The consortium of libraries is called SCOAP3. The digit "3" is an exponent, a power, because the acronym is really a product SCOAPPP which stands for the Sponsoring Consortium for Open Access Publishing in Particle Physics. It encapsulates various HEP libraries, HEP funding agencies, and HEP laboratories.

This consortium will pay certain amounts of money to each of 12 journals for every paper to guarantee that the access will be free. The journal subscription fees will also be adjusted (reduced) in such a way that all the institutions should see pretty much the same expenses or profits after the transition. Meanwhile, the humanity – I mostly mean readers (of physics) like you – should benefit because it will acquire a free access to all the papers.

It's fun to sort a table from Nature containing the 12 journals and the price of making the papers free. You may interpret it as a kind of the price of a paper. In the table below, I sort the journals according to the number of high-energy physics papers they published in 2011 and copy the price that the journals have negotiated for one paper. If you need to know the full names of the journals and not just acronyms or their publishers, click at "More" over here.

Journal acronym 2011 HEP papers Price per paper
PRD 2,989 $1,900
JHEP 1,652 €1,200
PLB 1,010 $1,800
Eur.
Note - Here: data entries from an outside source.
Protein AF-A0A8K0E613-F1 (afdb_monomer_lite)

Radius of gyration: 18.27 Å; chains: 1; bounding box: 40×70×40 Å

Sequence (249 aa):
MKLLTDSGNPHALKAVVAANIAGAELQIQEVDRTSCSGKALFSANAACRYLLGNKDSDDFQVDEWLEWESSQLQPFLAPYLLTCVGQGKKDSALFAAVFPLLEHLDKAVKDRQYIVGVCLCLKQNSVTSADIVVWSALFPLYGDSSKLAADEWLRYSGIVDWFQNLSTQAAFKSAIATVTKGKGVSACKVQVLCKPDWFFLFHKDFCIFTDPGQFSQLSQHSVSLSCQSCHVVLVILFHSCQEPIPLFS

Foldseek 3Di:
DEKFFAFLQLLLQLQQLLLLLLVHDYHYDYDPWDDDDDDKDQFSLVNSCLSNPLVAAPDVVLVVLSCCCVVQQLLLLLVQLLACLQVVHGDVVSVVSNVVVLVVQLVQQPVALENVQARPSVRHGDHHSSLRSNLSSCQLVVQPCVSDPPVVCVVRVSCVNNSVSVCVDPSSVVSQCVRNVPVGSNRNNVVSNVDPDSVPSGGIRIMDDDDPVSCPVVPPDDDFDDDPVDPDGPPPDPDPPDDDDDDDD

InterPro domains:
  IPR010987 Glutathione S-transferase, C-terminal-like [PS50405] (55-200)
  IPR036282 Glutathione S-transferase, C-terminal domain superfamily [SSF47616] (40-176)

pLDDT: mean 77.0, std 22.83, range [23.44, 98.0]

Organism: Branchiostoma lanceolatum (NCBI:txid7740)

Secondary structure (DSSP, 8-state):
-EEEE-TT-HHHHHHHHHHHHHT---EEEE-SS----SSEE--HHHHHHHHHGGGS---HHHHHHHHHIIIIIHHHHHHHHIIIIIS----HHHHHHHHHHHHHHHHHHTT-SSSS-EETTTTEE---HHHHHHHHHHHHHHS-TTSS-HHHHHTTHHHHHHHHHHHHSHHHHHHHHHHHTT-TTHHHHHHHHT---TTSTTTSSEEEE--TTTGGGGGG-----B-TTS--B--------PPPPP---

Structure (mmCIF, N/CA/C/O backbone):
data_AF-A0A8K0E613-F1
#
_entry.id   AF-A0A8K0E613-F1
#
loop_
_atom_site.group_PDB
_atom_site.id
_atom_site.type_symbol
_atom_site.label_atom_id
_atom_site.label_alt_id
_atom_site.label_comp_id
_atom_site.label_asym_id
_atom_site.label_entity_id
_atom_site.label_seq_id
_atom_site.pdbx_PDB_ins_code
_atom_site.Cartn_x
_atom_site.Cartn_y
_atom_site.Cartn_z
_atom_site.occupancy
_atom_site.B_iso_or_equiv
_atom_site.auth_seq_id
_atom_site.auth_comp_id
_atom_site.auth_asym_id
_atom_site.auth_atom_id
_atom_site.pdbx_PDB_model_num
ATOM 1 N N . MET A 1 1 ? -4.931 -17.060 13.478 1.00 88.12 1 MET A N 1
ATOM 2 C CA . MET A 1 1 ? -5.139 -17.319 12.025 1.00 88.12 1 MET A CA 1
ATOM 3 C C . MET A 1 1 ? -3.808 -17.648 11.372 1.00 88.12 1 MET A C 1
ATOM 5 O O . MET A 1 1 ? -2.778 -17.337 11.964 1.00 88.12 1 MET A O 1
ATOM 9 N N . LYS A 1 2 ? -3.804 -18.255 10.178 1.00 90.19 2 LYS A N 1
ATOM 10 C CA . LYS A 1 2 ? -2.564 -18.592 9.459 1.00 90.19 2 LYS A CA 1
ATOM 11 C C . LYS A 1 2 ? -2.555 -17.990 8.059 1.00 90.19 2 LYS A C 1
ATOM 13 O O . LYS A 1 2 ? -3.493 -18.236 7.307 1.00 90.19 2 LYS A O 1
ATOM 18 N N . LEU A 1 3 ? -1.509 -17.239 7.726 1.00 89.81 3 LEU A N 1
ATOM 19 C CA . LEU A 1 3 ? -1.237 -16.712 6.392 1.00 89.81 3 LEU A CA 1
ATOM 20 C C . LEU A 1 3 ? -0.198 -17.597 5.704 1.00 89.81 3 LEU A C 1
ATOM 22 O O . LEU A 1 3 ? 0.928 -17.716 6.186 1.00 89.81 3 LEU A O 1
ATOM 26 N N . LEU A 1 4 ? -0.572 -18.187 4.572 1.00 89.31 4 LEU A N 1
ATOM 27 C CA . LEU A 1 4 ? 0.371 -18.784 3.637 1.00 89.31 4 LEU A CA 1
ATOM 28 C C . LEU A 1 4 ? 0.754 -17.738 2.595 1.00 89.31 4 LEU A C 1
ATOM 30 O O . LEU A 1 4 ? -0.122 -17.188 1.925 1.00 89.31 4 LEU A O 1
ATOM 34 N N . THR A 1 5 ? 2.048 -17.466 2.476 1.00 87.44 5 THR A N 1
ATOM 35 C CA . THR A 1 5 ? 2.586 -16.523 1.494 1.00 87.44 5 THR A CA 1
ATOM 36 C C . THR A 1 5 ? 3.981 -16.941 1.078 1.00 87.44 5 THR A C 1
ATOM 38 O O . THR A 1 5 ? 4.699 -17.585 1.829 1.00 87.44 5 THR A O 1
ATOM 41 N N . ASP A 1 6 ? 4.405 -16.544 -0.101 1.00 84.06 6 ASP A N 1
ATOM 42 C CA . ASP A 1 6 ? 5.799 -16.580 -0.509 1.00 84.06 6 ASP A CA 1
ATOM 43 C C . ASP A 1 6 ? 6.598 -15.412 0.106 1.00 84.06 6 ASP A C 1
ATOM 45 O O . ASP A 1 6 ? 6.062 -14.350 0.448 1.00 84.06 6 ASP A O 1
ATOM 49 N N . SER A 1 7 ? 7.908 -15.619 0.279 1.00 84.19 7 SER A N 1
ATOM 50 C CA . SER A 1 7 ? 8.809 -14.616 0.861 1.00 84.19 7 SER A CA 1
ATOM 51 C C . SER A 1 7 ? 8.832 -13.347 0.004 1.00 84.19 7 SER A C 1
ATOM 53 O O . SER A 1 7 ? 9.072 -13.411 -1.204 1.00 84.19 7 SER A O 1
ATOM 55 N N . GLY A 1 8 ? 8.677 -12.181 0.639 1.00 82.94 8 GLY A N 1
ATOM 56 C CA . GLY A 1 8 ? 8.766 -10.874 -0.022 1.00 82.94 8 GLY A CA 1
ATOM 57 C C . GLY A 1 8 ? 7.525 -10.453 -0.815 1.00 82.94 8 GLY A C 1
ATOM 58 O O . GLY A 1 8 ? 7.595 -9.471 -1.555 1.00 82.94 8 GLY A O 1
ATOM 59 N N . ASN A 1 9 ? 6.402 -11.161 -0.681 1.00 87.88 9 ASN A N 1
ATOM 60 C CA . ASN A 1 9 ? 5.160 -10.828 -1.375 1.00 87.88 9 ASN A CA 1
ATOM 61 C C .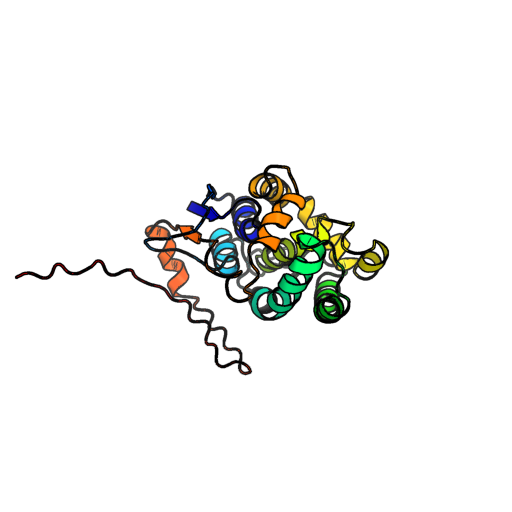 ASN A 1 9 ? 4.531 -9.538 -0.832 1.00 87.88 9 ASN A C 1
ATOM 63 O O . ASN A 1 9 ? 4.097 -9.511 0.323 1.00 87.88 9 ASN A O 1
ATOM 67 N N . PRO A 1 10 ? 4.416 -8.471 -1.640 1.00 87.50 10 PRO A N 1
ATOM 68 C CA . PRO A 1 10 ? 3.833 -7.218 -1.173 1.00 87.50 10 PRO A CA 1
ATOM 69 C C . PRO A 1 10 ? 2.345 -7.343 -0.816 1.00 87.50 10 PRO A C 1
ATOM 71 O O . PRO A 1 10 ? 1.866 -6.603 0.036 1.00 87.50 10 PRO A O 1
ATOM 74 N N . HIS A 1 11 ? 1.607 -8.310 -1.370 1.00 90.19 11 HIS A N 1
ATOM 75 C CA . HIS A 1 11 ? 0.210 -8.538 -0.990 1.00 90.19 11 HIS A CA 1
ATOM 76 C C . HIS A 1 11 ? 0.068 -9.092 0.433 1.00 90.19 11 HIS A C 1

Phys. J. C 326 €1,500
NPB 284 $2,000
JCAP 138 £1,400
PRC 107 $1,900
Prog. Th. Phys. 46 £1,000
Adv. HEP 28 $1,000
Acta Ph. Pol. B 23 €500
New J. of Ph. 20 £1,200
Chinese Ph. C 16 £1,000

Note that the prices are in U.S. dollars, euros ($1.29), or U.K. pounds ($1.62). They are between $650 and $2,000 per paper. You should realize it's the price for all readers, not just one reader. For some papers, it may seem like a lot of money. On the other hand, for good papers, it's a hugely ludicrous amount.
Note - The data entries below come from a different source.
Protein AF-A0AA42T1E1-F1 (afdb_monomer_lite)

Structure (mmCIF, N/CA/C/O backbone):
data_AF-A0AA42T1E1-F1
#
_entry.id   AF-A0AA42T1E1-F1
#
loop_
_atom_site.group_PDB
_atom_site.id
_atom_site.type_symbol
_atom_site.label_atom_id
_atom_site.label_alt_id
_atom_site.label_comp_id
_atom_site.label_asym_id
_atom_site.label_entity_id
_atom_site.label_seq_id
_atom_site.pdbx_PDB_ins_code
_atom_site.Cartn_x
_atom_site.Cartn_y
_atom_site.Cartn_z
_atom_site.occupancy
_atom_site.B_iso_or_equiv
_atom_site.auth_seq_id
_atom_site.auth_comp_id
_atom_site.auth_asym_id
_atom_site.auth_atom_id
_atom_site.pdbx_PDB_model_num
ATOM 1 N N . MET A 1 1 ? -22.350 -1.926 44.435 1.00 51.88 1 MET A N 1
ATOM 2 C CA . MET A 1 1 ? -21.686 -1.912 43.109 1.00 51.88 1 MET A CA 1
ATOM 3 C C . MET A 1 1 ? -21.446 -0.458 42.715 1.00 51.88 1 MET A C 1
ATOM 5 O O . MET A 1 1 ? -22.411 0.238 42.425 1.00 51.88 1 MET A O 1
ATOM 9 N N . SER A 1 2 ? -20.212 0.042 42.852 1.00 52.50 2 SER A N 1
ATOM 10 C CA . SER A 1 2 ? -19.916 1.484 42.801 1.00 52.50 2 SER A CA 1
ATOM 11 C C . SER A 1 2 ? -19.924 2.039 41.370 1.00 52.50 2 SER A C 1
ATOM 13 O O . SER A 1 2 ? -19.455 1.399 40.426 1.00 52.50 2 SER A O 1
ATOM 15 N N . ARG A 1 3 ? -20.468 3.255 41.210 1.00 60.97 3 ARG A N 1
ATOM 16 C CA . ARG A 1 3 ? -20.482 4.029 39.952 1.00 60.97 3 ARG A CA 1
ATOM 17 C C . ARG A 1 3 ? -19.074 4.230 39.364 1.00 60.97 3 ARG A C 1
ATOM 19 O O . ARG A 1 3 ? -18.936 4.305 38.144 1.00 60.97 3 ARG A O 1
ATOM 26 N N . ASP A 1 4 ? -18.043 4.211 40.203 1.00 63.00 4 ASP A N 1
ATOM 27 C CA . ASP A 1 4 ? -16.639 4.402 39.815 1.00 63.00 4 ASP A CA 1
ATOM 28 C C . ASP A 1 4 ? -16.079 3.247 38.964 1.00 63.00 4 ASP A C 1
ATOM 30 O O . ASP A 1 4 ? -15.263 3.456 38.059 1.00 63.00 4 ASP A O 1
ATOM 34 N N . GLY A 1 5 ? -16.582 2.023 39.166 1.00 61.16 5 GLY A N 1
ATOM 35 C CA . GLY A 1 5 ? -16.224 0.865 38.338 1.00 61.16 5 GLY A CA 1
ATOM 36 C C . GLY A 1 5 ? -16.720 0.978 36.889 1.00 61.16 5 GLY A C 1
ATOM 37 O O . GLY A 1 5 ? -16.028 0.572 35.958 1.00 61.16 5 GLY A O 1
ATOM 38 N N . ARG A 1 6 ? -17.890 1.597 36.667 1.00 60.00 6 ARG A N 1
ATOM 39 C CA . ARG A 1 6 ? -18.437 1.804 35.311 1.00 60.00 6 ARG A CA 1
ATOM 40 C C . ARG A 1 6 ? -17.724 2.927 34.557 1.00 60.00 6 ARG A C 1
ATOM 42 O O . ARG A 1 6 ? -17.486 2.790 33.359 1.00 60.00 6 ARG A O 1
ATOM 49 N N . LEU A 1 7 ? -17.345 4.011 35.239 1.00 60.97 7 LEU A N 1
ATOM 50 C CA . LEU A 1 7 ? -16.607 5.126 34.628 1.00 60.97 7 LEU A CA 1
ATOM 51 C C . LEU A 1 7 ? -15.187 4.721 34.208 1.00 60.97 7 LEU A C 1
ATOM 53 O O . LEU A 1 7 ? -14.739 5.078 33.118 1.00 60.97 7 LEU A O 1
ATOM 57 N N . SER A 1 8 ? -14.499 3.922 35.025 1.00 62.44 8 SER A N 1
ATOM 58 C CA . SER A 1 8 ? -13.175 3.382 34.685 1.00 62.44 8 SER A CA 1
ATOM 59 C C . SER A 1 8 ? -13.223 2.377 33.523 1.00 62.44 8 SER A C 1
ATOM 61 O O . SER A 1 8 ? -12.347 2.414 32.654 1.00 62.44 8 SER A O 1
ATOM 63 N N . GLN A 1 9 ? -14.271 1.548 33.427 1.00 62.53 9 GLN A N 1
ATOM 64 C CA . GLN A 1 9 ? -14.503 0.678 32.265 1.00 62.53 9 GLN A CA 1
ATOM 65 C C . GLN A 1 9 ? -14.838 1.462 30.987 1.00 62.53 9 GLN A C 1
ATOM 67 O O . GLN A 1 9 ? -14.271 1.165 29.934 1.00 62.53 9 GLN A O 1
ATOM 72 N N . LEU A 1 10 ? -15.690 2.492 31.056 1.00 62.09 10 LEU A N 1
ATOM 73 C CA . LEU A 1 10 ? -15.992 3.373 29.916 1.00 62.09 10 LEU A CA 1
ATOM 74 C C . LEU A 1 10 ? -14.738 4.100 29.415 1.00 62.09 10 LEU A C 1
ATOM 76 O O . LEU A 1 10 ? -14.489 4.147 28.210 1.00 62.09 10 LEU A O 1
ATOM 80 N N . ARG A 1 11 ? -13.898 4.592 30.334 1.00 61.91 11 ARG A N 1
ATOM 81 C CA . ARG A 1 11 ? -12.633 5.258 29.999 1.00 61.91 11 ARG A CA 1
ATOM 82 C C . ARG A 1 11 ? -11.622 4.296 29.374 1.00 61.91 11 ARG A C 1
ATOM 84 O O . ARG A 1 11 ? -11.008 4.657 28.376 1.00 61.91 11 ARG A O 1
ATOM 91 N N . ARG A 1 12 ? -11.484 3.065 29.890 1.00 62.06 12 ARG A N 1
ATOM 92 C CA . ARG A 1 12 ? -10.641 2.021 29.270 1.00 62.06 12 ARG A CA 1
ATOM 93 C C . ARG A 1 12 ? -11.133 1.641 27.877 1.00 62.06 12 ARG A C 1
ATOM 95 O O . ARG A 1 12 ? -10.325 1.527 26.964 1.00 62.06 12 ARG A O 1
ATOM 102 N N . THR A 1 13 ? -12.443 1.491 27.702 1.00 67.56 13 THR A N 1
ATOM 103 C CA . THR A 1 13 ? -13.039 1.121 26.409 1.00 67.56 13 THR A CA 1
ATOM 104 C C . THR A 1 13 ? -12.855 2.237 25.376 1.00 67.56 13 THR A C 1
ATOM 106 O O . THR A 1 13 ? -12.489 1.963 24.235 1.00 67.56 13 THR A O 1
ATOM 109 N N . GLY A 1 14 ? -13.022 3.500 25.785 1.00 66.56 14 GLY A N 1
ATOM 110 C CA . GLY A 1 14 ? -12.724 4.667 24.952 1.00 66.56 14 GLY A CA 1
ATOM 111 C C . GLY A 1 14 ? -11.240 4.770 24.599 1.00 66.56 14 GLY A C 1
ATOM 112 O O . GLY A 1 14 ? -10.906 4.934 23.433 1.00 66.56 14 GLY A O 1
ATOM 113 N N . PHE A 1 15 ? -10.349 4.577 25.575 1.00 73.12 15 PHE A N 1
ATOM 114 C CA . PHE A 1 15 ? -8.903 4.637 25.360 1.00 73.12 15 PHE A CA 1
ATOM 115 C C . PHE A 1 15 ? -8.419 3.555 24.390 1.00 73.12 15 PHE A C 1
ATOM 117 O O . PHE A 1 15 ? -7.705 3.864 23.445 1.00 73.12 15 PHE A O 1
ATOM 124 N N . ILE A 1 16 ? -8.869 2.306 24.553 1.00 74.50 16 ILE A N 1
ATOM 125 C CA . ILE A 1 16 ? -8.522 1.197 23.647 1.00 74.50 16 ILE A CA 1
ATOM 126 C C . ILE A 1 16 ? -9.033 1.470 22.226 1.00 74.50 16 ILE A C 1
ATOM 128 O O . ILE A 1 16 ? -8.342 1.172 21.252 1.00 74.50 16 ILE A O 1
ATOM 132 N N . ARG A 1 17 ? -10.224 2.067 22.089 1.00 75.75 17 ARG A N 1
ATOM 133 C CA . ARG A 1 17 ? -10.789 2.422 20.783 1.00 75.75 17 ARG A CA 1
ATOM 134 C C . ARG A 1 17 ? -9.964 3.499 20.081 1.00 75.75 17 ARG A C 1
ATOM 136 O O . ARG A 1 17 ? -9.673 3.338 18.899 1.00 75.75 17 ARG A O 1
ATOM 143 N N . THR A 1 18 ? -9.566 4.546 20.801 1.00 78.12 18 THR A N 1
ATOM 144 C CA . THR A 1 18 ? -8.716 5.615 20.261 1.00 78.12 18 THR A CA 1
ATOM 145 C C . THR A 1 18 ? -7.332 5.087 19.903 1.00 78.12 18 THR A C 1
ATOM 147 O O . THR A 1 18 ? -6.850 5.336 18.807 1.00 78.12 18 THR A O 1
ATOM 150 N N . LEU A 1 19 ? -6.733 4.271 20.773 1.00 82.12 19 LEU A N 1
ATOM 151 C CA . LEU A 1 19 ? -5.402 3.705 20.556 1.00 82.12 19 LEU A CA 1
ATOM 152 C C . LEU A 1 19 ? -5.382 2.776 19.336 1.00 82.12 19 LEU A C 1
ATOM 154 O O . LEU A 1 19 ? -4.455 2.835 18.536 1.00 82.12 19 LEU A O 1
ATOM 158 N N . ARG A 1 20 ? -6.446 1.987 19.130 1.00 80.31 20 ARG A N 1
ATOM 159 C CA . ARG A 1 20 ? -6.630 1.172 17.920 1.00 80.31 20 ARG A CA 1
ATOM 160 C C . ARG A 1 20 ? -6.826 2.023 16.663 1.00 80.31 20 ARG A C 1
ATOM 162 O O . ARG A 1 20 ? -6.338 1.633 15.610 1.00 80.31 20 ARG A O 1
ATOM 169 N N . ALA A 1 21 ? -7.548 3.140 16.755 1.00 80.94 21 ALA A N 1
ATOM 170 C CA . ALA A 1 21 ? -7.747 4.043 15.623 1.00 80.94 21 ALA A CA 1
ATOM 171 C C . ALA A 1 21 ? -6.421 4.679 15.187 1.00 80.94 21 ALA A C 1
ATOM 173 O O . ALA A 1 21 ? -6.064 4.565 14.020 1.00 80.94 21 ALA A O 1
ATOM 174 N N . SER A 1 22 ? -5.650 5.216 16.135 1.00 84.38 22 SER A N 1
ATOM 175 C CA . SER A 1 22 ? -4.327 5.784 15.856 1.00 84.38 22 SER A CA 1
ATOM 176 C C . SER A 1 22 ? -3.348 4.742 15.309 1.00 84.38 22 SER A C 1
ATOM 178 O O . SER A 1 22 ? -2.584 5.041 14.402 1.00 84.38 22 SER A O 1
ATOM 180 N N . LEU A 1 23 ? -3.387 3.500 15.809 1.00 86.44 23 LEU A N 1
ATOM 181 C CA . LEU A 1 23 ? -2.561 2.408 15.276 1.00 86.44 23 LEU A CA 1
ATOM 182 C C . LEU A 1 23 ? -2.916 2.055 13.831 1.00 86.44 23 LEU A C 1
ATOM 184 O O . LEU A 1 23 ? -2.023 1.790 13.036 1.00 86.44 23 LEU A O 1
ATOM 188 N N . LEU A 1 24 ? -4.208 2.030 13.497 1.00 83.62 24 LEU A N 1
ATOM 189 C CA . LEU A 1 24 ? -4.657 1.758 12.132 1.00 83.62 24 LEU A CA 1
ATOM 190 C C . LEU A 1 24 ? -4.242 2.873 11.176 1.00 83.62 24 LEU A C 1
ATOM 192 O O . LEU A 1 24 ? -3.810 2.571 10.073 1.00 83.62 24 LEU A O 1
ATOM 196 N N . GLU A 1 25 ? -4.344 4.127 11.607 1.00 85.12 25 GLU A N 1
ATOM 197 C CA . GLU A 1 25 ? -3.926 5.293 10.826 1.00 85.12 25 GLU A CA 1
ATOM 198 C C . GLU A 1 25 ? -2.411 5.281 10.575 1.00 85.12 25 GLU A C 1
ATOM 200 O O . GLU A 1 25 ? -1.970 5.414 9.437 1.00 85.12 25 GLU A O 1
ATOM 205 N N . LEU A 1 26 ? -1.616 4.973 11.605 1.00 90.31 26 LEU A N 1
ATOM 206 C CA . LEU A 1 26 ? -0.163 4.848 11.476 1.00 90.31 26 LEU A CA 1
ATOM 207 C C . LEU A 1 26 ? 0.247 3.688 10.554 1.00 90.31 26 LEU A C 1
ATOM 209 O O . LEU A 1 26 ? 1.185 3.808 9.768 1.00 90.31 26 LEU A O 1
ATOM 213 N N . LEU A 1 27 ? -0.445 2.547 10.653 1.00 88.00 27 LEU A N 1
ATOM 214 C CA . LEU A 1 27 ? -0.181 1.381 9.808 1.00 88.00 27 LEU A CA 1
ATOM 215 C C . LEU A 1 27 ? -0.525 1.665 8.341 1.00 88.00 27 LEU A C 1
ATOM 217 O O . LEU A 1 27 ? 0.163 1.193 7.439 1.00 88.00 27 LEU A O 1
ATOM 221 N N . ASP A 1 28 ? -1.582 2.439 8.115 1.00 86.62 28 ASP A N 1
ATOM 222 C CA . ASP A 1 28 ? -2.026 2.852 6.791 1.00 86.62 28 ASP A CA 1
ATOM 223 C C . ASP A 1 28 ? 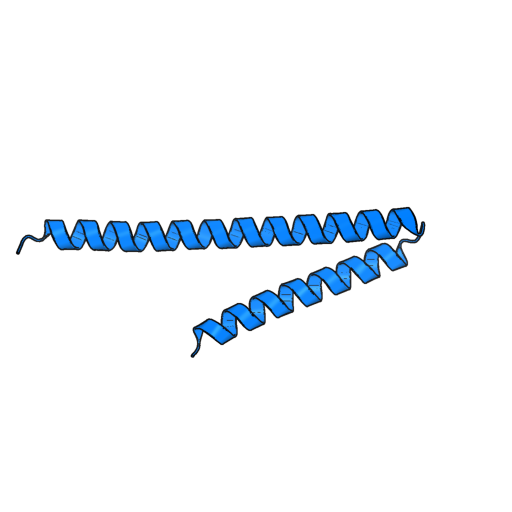-1.035 3.831 6.142 1.00 86.62 28 ASP A C 1
ATOM 225 O O . ASP A 1 28 ? -0.668 3.668 4.976 1.00 86.62 28 ASP A O 1
ATOM 229 N N . GLU A 1 29 ? -0.522 4.784 6.918 1.00 89.12 29 GLU A N 1
ATOM 230 C CA . GLU A 1 29 ? 0.518 5.711 6.471 1.00 89.12 29 GLU A CA 1
ATOM 231 C C . GLU A 1 29 ? 1.844 4.989 6.183 1.00 89.12 29 GLU A C 1
ATOM 233 O O . GLU A 1 29 ? 2.475 5.229 5.151 1.00 89.12 29 GLU A O 1
ATOM 238 N N . LEU A 1 30 ? 2.224 4.022 7.026 1.00 91.56 30 LEU A N 1
ATOM 239 C CA . LEU A 1 30 ? 3.393 3.175 6.789 1.00 91.56 30 LEU A CA 1
ATOM 240 C C . LEU A 1 30 ? 3.251 2.356 5.498 1.00 91.56 30 LEU A C 1
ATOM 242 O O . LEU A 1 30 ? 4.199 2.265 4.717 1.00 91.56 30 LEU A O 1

If the same money were paid to the author, the fees for papers couldn't cover the salaries of most physicists. Take some of the big shots who have 300 papers. Multiply it by $1,667, an estimated average fee per paper, and you get just $500,000 or so, a salary for these big shots for 2 years or so.

It's of course a very subtle question what the actual price of the work and results behind a physics paper is. I would stress that it badly depends on the paper. Everyone would probably agree with this point. However, only people who actually understand physics may meaningfully say which papers are valuable and which papers are not. I think that the "value of the mankind" behind many key papers may be quantified in billions of dollars while some rubbish papers may be balanced by a few pennies (but I mean worse papers than average papers in those 12 journals!).

Don't overlook that the agreed upon price per paper's freedom is not only independent of its quality and later impact (which is unknown at the moment of publication and can only be estimated based on the author's name and other rough criteria) but even of its length. Any incorporation of the length and other parameters into the "freedom fees" would probably be counterproductive because it could push the journals to prefer longer, talkative papers etc. Well, the current system really does the opposite, it supports the publication of many short papers (rename each section to a paper and your journal will make a profit) but please, journals, don't read this insight of mine. ;-)

Can other disciplines emulate the example of high energy physics? HEP has had some tradition in free publishing. However, what I find essential for the transition to be politically feasible is that most papers are not being "bought" by any individual readers because HEP is simply too esoteric a discipline. Most people, including those with science degrees, are only capable of reading popular books by shameful aggressive cranks such as Woit and Smolin but they can't actually follow the science.

In fields where the profit from selling papers comes from many readers, i.e. in "easy enough disciplines", it could be difficult to rearrange all the money flows which is needed to make the papers free. One may express the same idea in a different way: high energy physics is hugely "non-commercial" – almost all the money that circulates in it comes from some government-related institutions so they may just "rename" the money flows in between them. In publishing that depends on many readers' desire to buy the products, making these products free is always a financial problem.